# Retailers Caught Selling Used Panties



## Roxy_Nie (Oct 10, 2008)

How nasty is this............

msnbc.com Video Player


----------



## FloorCandy (Feb 19, 2009)

OMG I have shopped at that mall! So dang gross!!!


----------



## franktank1 (Dec 29, 2009)

Oh wow. That's so gross. I prefer to leave my own skid marks, thanks..............


----------



## Indigo Bully Connection (Dec 21, 2006)

no wonder it itches......


----------



## Nizmosmommy (Jun 1, 2009)

I'm probably going to puke.
seriously I am so paranoid about dirty underwear of my own let alone someone elses.
lmao


----------



## Roxy_Nie (Oct 10, 2008)

Indigo Bully Connection said:


> no wonder it itches......


YOU GOT CRABS!!!!!!!


----------



## Roxy_Nie (Oct 10, 2008)

franktank1 said:


> Oh wow. That's so gross. I prefer to leave my own skid marks, thanks..............


Skids.... Yummy


----------



## smokey_joe (Oct 14, 2005)

Eww.... That's why my panties are packaged.


----------



## Lex's Guardian (Aug 8, 2009)

Gag... That's why I buy my underwear online from victoria's instead of the mall. Plus I don't have to deal with the sales ppl trying to give me a stupid card I do not need.
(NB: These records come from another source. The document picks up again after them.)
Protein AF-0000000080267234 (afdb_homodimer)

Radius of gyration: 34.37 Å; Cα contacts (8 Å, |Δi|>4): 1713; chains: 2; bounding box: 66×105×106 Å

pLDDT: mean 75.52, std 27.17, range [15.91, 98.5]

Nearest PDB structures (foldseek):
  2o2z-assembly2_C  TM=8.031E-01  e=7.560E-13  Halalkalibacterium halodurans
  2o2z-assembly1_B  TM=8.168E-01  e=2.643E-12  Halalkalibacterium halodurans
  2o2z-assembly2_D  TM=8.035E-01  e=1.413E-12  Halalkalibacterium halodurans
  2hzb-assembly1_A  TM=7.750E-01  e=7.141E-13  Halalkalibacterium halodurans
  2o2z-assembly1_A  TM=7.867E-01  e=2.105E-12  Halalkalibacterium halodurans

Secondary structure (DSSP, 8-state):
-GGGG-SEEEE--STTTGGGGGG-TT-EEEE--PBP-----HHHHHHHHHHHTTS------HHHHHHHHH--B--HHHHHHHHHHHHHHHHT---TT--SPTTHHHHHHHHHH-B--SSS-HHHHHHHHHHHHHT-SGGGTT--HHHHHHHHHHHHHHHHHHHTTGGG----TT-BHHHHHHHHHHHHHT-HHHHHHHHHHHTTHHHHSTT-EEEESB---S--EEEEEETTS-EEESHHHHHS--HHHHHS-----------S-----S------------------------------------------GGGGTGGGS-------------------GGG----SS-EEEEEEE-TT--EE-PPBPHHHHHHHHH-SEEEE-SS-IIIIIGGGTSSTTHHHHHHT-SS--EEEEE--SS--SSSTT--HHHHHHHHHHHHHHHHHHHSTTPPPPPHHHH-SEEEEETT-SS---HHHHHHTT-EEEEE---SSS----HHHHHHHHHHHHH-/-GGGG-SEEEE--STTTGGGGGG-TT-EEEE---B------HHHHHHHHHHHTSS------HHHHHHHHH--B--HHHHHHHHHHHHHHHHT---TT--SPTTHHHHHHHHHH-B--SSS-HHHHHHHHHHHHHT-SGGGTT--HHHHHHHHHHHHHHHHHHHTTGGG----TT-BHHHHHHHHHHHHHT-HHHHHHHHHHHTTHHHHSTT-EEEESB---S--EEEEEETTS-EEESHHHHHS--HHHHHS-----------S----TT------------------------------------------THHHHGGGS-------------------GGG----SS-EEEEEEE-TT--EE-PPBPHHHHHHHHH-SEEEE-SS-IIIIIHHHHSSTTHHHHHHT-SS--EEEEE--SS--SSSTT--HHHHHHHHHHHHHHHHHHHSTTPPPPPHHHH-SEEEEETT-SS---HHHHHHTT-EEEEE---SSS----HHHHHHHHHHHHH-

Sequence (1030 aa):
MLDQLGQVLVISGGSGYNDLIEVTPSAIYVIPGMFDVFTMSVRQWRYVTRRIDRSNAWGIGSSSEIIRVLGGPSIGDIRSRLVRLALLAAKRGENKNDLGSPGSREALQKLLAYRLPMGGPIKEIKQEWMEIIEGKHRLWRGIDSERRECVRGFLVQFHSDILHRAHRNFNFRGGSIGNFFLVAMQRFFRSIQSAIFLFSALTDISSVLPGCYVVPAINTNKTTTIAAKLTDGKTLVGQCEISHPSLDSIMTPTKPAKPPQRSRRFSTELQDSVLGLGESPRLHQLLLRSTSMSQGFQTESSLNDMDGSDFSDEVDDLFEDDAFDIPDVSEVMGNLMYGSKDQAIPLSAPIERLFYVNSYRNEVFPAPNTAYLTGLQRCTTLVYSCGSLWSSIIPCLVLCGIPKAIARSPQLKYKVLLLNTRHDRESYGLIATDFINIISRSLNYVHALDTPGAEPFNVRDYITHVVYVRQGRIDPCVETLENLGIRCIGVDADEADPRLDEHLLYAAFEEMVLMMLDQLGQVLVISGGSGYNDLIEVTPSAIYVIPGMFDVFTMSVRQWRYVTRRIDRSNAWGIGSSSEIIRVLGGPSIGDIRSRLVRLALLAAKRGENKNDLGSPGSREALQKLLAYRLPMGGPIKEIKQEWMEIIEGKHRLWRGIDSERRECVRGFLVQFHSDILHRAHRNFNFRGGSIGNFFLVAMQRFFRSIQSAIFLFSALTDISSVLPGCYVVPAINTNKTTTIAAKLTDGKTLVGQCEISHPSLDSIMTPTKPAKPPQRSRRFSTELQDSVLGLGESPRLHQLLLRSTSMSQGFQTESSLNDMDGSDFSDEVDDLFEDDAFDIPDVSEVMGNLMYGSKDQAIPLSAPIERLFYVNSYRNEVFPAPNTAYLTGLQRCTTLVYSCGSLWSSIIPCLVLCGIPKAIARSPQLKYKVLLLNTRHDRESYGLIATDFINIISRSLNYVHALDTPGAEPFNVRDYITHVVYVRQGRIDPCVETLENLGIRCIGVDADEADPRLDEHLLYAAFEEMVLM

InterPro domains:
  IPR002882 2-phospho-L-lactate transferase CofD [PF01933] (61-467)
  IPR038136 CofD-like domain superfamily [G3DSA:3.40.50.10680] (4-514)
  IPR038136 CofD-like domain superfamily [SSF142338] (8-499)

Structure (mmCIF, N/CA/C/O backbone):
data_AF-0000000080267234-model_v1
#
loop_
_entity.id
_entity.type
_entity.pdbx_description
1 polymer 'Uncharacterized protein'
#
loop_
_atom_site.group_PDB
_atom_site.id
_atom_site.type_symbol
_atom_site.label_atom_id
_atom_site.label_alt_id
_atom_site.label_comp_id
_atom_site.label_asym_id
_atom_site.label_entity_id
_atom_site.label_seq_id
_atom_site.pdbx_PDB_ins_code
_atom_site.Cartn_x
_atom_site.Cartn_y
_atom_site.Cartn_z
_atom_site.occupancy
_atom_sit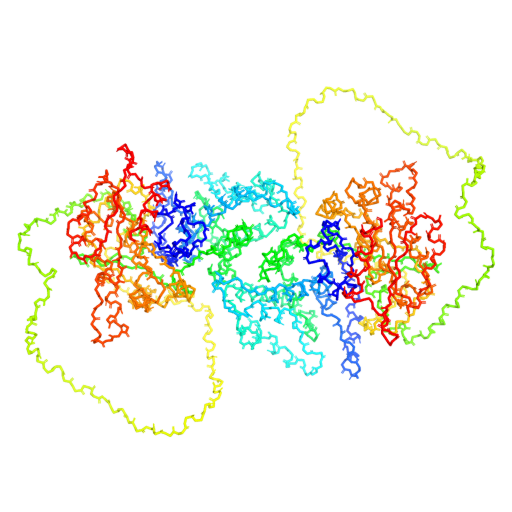e.B_iso_or_equiv
_atom_site.auth_seq_id
_atom_site.auth_comp_id
_atom_site.auth_asym_id
_atom_site.auth_atom_id
_atom_site.pdbx_PDB_model_num
ATOM 1 N N . MET A 1 1 ? 27.406 15.906 5.359 1 48.09 1 MET A N 1
ATOM 2 C CA . MET A 1 1 ? 27.297 17.031 6.277 1 48.09 1 MET A CA 1
ATOM 3 C C . MET A 1 1 ? 25.906 17.094 6.902 1 48.09 1 MET A C 1
ATOM 5 O O . MET A 1 1 ? 25.781 17.266 8.117 1 48.09 1 MET A O 1
ATOM 9 N N . LEU A 1 2 ? 24.875 16.891 6.117 1 67.38 2 LEU A N 1
ATOM 10 C CA . LEU A 1 2 ? 23.547 17 6.723 1 67.38 2 LEU A CA 1
ATOM 11 C C . LEU A 1 2 ? 23.219 15.727 7.504 1 67.38 2 LEU A C 1
ATOM 13 O O . LEU A 1 2 ? 22.125 15.617 8.078 1 67.38 2 LEU A O 1
ATOM 17 N N . ASP A 1 3 ? 24.312 14.93 7.605 1 76.25 3 ASP A N 1
ATOM 18 C CA . ASP A 1 3 ? 24.094 13.711 8.383 1 76.25 3 ASP A CA 1
ATOM 19 C C . ASP A 1 3 ? 23.906 14.031 9.859 1 76.25 3 ASP A C 1
ATOM 21 O O . ASP A 1 3 ? 23.219 13.297 10.578 1 76.25 3 ASP A O 1
ATOM 25 N N . GLN A 1 4 ? 24.5 15.148 10.258 1 82 4 GLN A N 1
ATOM 26 C CA . GLN A 1 4 ? 24.422 15.531 11.664 1 82 4 GLN A CA 1
ATOM 27 C C . GLN A 1 4 ? 23.016 15.992 12.031 1 82 4 GLN A C 1
ATOM 29 O O . GLN A 1 4 ? 22.656 16.047 13.203 1 82 4 GLN A O 1
ATOM 34 N N . LEU A 1 5 ? 22.281 16.328 11.07 1 90.12 5 LEU A N 1
ATOM 35 C CA . LEU A 1 5 ? 20.891 16.75 11.312 1 90.12 5 LEU A CA 1
ATOM 36 C C . LEU A 1 5 ? 20.062 15.57 11.82 1 90.12 5 LEU A C 1
ATOM 38 O O . LEU A 1 5 ? 19 15.773 12.406 1 90.12 5 LEU A O 1
ATOM 42 N N . GLY A 1 6 ? 20.594 14.281 11.586 1 88.12 6 GLY A N 1
ATOM 43 C CA . GLY A 1 6 ? 19.781 13.125 11.914 1 88.12 6 GLY A CA 1
ATOM 44 C C . GLY A 1 6 ? 18.422 13.141 11.234 1 88.12 6 GLY A C 1
ATOM 45 O O . GLY A 1 6 ? 18.25 13.758 10.188 1 88.12 6 GLY A O 1
ATOM 46 N N . GLN A 1 7 ? 17.531 12.438 11.812 1 91.75 7 GLN A N 1
ATOM 47 C CA . GLN A 1 7 ? 16.156 12.469 11.297 1 91.75 7 GLN A CA 1
ATOM 48 C C . GLN A 1 7 ? 15.453 13.766 11.688 1 91.75 7 GLN A C 1
ATOM 50 O O . GLN A 1 7 ? 15.609 14.242 12.812 1 91.75 7 GLN A O 1
ATOM 55 N N . VAL A 1 8 ? 14.75 14.312 10.773 1 95.62 8 VAL A N 1
ATOM 56 C CA . VAL A 1 8 ? 14.133 15.625 10.953 1 95.62 8 VAL A CA 1
ATOM 57 C C . VAL A 1 8 ? 12.617 15.469 11.078 1 95.62 8 VAL A C 1
ATOM 59 O O . VAL A 1 8 ? 12.008 14.672 10.367 1 95.62 8 VAL A O 1
ATOM 62 N N . LEU A 1 9 ? 12.062 16.109 12.039 1 97.31 9 LEU A N 1
ATOM 63 C CA . LEU A 1 9 ? 10.609 16.234 12.148 1 97.31 9 LEU A CA 1
ATOM 64 C C . LEU A 1 9 ? 10.172 17.656 11.789 1 97.31 9 LEU A C 1
ATOM 66 O O . LEU A 1 9 ? 10.688 18.625 12.328 1 97.31 9 LEU A O 1
ATOM 70 N N . VAL A 1 10 ? 9.25 17.75 10.859 1 97.5 10 VAL A N 1
ATOM 71 C CA . VAL A 1 10 ? 8.812 19.047 10.375 1 97.5 10 VAL A CA 1
ATOM 72 C C . VAL A 1 10 ? 7.34 19.266 10.719 1 97.5 10 VAL A C 1
ATOM 74 O O . VAL A 1 10 ? 6.488 18.469 10.32 1 97.5 10 VAL A O 1
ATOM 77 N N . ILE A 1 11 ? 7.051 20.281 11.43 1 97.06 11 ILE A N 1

Either way, I wash everything in hot water b4 wearing it... I must confess I returned a bra that didn't fit & they took it back no prob. 

Underroos though, that's just nastay


----------



## Carley (Mar 18, 2009)

i aint even goin to look!


----------



## DarkMoon (Nov 26, 2009)

As someone who works Retail, this doesn't surprise me at all. Not even your packaged underwear is safe.

Now It does depend from store to store. My store with my team, if we notice any stains or notice anything unusual with the product, then we defect it out. We are required to return most things unless it is very VERY obviously used and even then we normally just return it to avoid a fight. Even people trying things on can make normal people gag. I can't tell you how often I find swimming suits or underwear in the fitting room with blood or what we like to call it "Crotch Juice" on it. We defect that out, but I know that some people aren't as observant so they miss things.

I can tell you stories from my work that will make you cringe.

My "favorite" one happened recently. I was out cleaning up the lingerie department when I saw this thong just hanging out on a hook. I reached out and grabbed it like normal and it was wet. I wanted to vomit. Since I already had touched it, I just calmly walked over to the waste basket and threw it away just taking the tags off of it so it could be defected out and washed my hands for about 5mins straight.

I'm walked into the fitting rooms and found used tampons hidden under a pile of clothing (Everything that was in the pile was thrown out), I've found urine and feces in the fitting rooms in piles of clothing, and so forth. I've had things returned that made it past the service desk had it back to the fitting rooms, then put back on the floor that I've come across that made me mad and have had to have a talk with people about not checking things better.

Just wash things before you wear them (I've seen some NASTY people try things on) and you'll be safe. And the next time you go out shopping make sure to be nice to the people in the clothing departments. They are grumpy for a reason!


----------



## Lex's Guardian (Aug 8, 2009)

DarkMoon said:


> As someone who works Retail, this doesn't surprise me at all. Not even your packaged underwear is safe.
> 
> Now It does depend from store to store. My store with my team, if we notice any stains or notice anything unusual with the product, then we defect it out. We are required to return most things unless it is very VERY obviously used and even then we normally just return it to avoid a fight. Even people trying things on can make normal people gag. I can't tell you how often I find swimming suits or underwear in the fitting room with blood or what we like to call it "Crotch Juice" on it. We defect that out, but I know that some people aren't as observant so they miss things.
> 
> ...


Gag me with a butter kuh-nife - guuuhhhross!

I use to think size 11's trying to squeeze in a 0's thus making my pants fit awkward was bad enough... Yeah I just buy jeans


----------



## performanceknls (Apr 4, 2009)

OMG i was trying to avoid this thread but the curiosity got the best of me. EEWWWEE that is nasty!! I'm happy mine come in a 6 pack of vacuumed sealed Haynes her way! lol



franktank1 said:


> Oh wow. That's so gross. I prefer to leave my own skid marks, thanks..............





Indigo Bully Connection said:


> no wonder it itches......





Roxy_Nie said:


> YOU GOT CRABS!!!!!!!


LMAO you girls are gross!


----------



## 9361 (Jun 25, 2009)

I didn't see the vid but.... groooosssssssss


----------



## Black Rabbit (Nov 14, 2009)

Wow that's seriously messed up wtf are people thinking. eeeewwwwwwwwwww


----------